• _Work instruction_
Lines below starting with the line with "Radius of gyration: 27.02" and going on through the line with "ATOM 44 C CA" must be output exactly; the rest of the records must be left out.

• _Record extracts_
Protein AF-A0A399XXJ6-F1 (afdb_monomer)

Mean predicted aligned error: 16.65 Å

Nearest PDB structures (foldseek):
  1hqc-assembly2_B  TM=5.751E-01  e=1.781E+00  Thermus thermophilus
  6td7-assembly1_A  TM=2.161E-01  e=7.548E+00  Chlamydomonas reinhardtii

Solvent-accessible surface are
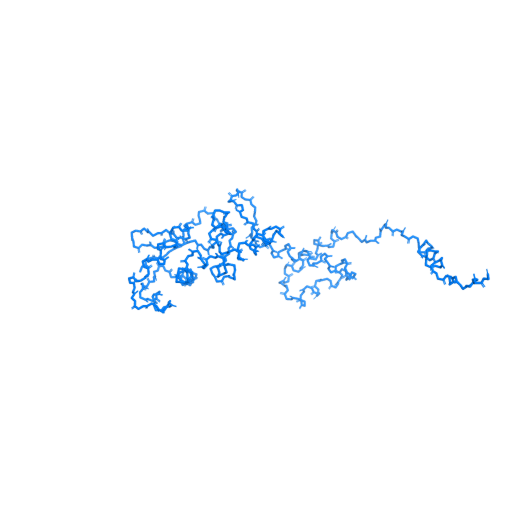a (backbone atoms only — not comparable to full-atom values): 12657 Å² total; per-residue (Å²): 69,40,40,46,67,54,80,70,96,45,100,67,73,72,78,47,40,46,57,84,32,70,63,35,59,68,63,44,23,84,75,41,36,64,63,21,47,48,50,49,34,57,53,51,50,42,40,75,74,70,40,57,58,48,57,52,52,60,55,19,56,76,66,74,45,95,43,49,72,68,47,53,61,26,53,48,37,31,33,77,68,69,46,27,46,78,55,96,73,29,42,27,29,52,84,42,43,65,54,72,41,74,80,58,42,73,71,41,58,70,73,57,32,51,54,49,50,52,39,38,77,68,66,75,47,69,57,74,74,88,66,87,85,81,85,75,54,74,59,62,58,47,51,50,41,26,54,51,38,41,49,44,45,74,73,67,47,55,78,91,50,45,44,62,56,34,46,75,70,70,44,57,67,72,53,27,50,56,14,38,54,56,22,58,78,65,53,73,70,91,78,81,72,80,70,52,70,64,59,59,48,51,56,52,54,68,72,64,63,79,88,74,81,81,92,131

Sequence (216 aa):
MKIAYLNDDNDASPPGHLPTSRYVRRYWSPLLGTAAVGCFIVITEAIDDGRTSIPPLEIAEALGLESPTDLTQPIANLARSGLAVAINGQVLVRRTAPTLRQEYEYRLPPALREAHRRLRSQGLISSSPPQPAAERTGHDEVDRARLLALSLLRMGLAPERLEDEMHRRRLHPALAYQASVWAIERHVPASDSICDEREIREICEAALVPTSDQSA

Radius of gyration: 27.02 Å; Cα contacts (8 Å, |Δi|>4): 228; chains: 1; bounding box: 94×39×58 Å

pLDDT: mean 75.76, std 18.96, range [28.94, 95.62]

Structure (mmCIF, N/CA/C/O backbone):
data_AF-A0A399XXJ6-F1
#
_entry.id   AF-A0A399XXJ6-F1
#
loop_
_atom_site.group_PDB
_atom_site.id
_atom_site.type_symbol
_atom_site.label_atom_id
_atom_site.label_alt_id
_atom_site.label_comp_id
_atom_site.label_asym_id
_atom_site.label_entity_id
_atom_site.label_seq_id
_atom_site.pdbx_PDB_ins_code
_atom_site.Cartn_x
_atom_site.Cartn_y
_atom_site.Cartn_z
_atom_site.occupancy
_atom_site.B_iso_or_equiv
_atom_site.auth_seq_id
_atom_site.auth_comp_id
_atom_site.auth_asym_id
_atom_site.auth_atom_id
_atom_site.pdbx_PDB_model_num
ATOM 1 N N . MET A 1 1 ? -19.306 1.334 6.830 1.00 89.44 1 MET A N 1
ATOM 2 C CA . MET A 1 1 ? -18.489 2.447 6.306 1.00 89.44 1 MET A CA 1
ATOM 3 C C . MET A 1 1 ? -18.336 2.221 4.820 1.00 89.44 1 MET A C 1
ATOM 5 O O . MET A 1 1 ? -17.965 1.118 4.438 1.00 89.44 1 MET A O 1
ATOM 9 N N . LYS A 1 2 ? -18.683 3.207 3.987 1.00 89.62 2 LYS A N 1
ATOM 10 C CA . LYS A 1 2 ? -18.550 3.054 2.531 1.00 89.62 2 LYS A CA 1
ATOM 11 C C . LYS A 1 2 ? -17.080 3.128 2.139 1.00 89.62 2 LYS A C 1
ATOM 13 O O . LYS A 1 2 ? -16.351 3.955 2.688 1.00 89.62 2 LYS A O 1
ATOM 18 N N . ILE A 1 3 ? -16.681 2.275 1.206 1.00 89.38 3 ILE A N 1
ATOM 19 C CA . ILE A 1 3 ? -15.308 2.175 0.720 1.00 89.38 3 ILE A CA 1
ATOM 20 C C . ILE A 1 3 ? -15.307 2.141 -0.802 1.00 89.38 3 ILE A C 1
ATOM 22 O O . ILE A 1 3 ? -16.217 1.589 -1.417 1.00 89.38 3 ILE A O 1
ATOM 26 N N . ALA A 1 4 ? -14.299 2.762 -1.394 1.00 83.44 4 ALA A N 1
ATOM 27 C CA . ALA A 1 4 ? -14.036 2.707 -2.823 1.00 83.44 4 ALA A CA 1
ATOM 28 C C . ALA A 1 4 ? -12.575 3.082 -3.076 1.00 83.44 4 ALA A C 1
ATOM 30 O O . ALA A 1 4 ? -11.894 3.616 -2.192 1.00 83.44 4 ALA A O 1
ATOM 31 N N . TYR A 1 5 ? -12.094 2.840 -4.291 1.00 86.12 5 TYR A N 1
ATOM 32 C CA . TYR A 1 5 ? -10.847 3.454 -4.713 1.00 86.12 5 TYR A CA 1
ATOM 33 C C . TYR A 1 5 ? -11.047 4.951 -4.964 1.00 86.12 5 TYR A C 1
ATOM 35 O O . TYR A 1 5 ? -12.102 5.394 -5.415 1.00 86.12 5 TYR A O 1
ATOM 43 N N . LEU A 1 6 ? -10.025 5.742 -4.649 1.00 81.62 6 LEU A N 1
ATOM 44 C CA . LEU A 1 6 ? -9.923 7.132 -5.078 1.00 81.62 6 LEU A CA 1
ATOM 45 C C . LEU A 1 6 ? -9.841 7.131 -6.620 1.00 81.62 6 LEU A C 1
ATOM 47 O O . LEU A 1 6 ? -8.840 6.638 -7.129 1.00 81.62 6 LEU A O 1
ATOM 51 N N . ASN A 1 7 ? -10.894 7.600 -7.313 1.00 61.00 7 ASN A N 1
ATOM 52 C CA . ASN A 1 7 ? -11.099 7.540 -8.776 1.00 61.00 7 ASN A CA 1
ATOM 53 C C . ASN A 1 7 ? -9.805 7.439 -9.617 1.00 61.00 7 ASN A C 1
ATOM 55 O O . ASN A 1 7 ? -9.025 8.390 -9.679 1.00 61.00 7 ASN A O 1
ATOM 59 N N . ASP A 1 8 ? -9.642 6.305 -10.309 1.00 49.72 8 ASP A N 1
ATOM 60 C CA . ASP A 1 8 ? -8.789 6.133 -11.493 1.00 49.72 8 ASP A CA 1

• _Output of the exercise_
Radius of gyration: 27.02 Å; Cα contacts (8 Å, |Δi|>4): 228; chains: 1; bounding box: 94×39×58 Å

pLDDT: mean 75.76, std 18.96, range [28.94, 95.62]

Structure (mmCIF, N/CA/C/O backbone):
data_AF-A0A399XXJ6-F1
#
_entry.id   AF-A0A399XXJ6-F1
#
loop_
_atom_site.group_PDB
_atom_site.id
_atom_site.type_symbol
_atom_site.label_atom_id
_atom_site.label_alt_id
_atom_site.label_comp_id
_atom_site.label_asym_id
_atom_site.label_entity_id
_atom_site.label_seq_id
_atom_site.pdbx_PDB_ins_code
_atom_site.Cartn_x
_atom_site.Cartn_y
_atom_site.Cartn_z
_atom_site.occupancy
_atom_site.B_iso_or_equiv
_atom_site.auth_seq_id
_atom_site.auth_comp_id
_atom_site.auth_asym_id
_atom_site.auth_atom_id
_atom_site.pdbx_PDB_model_num
ATOM 1 N N . MET A 1 1 ? -19.306 1.334 6.830 1.00 89.44 1 MET A N 1
ATOM 2 C CA . MET A 1 1 ? -18.489 2.447 6.306 1.00 89.44 1 MET A CA 1
ATOM 3 C C . MET A 1 1 ? -18.336 2.221 4.820 1.00 89.44 1 MET A C 1
ATOM 5 O O . MET A 1 1 ? -17.965 1.118 4.438 1.00 89.44 1 MET A O 1
ATOM 9 N N . LYS A 1 2 ? -18.683 3.207 3.987 1.00 89.62 2 LYS A N 1
ATOM 10 C CA . LYS A 1 2 ? -18.550 3.054 2.531 1.00 89.62 2 LYS A CA 1
ATOM 11 C C . LYS A 1 2 ? -17.080 3.128 2.139 1.00 89.62 2 LYS A C 1
ATOM 13 O O . LYS A 1 2 ? -16.351 3.955 2.688 1.00 89.62 2 LYS A O 1
ATOM 18 N N . ILE A 1 3 ? -16.681 2.275 1.206 1.00 89.38 3 ILE A N 1
ATOM 19 C CA . ILE A 1 3 ? -15.308 2.175 0.720 1.00 89.38 3 ILE A CA 1
ATOM 20 C C . ILE A 1 3 ? -15.307 2.141 -0.802 1.00 89.38 3 ILE A C 1
ATOM 22 O O . ILE A 1 3 ? -16.217 1.589 -1.417 1.00 89.38 3 ILE A O 1
ATOM 26 N N . ALA A 1 4 ? -14.299 2.762 -1.394 1.00 83.44 4 ALA A N 1
ATOM 27 C CA . ALA A 1 4 ? -14.036 2.707 -2.823 1.00 83.44 4 ALA A CA 1
ATOM 28 C C . ALA A 1 4 ? -12.575 3.082 -3.076 1.00 83.44 4 ALA A C 1
ATOM 30 O O . ALA A 1 4 ? -11.894 3.616 -2.192 1.00 83.44 4 ALA A O 1
ATOM 31 N N . TYR A 1 5 ? -12.094 2.840 -4.291 1.00 86.12 5 TYR A N 1
ATOM 32 C CA . TYR A 1 5 ? -10.847 3.454 -4.713 1.00 86.12 5 TYR A CA 1
ATOM 33 C C . TYR A 1 5 ? -11.047 4.951 -4.964 1.00 86.12 5 TYR A C 1
ATOM 35 O O . TYR A 1 5 ? -12.102 5.394 -5.415 1.00 86.12 5 TYR A O 1
ATOM 43 N N . LEU A 1 6 ? -10.025 5.742 -4.649 1.00 81.62 6 LEU A N 1
ATOM 44 C CA . LEU A 1 6 ? -9.923 7.132 -5.078 1.00 81.62 6 LEU A CA 1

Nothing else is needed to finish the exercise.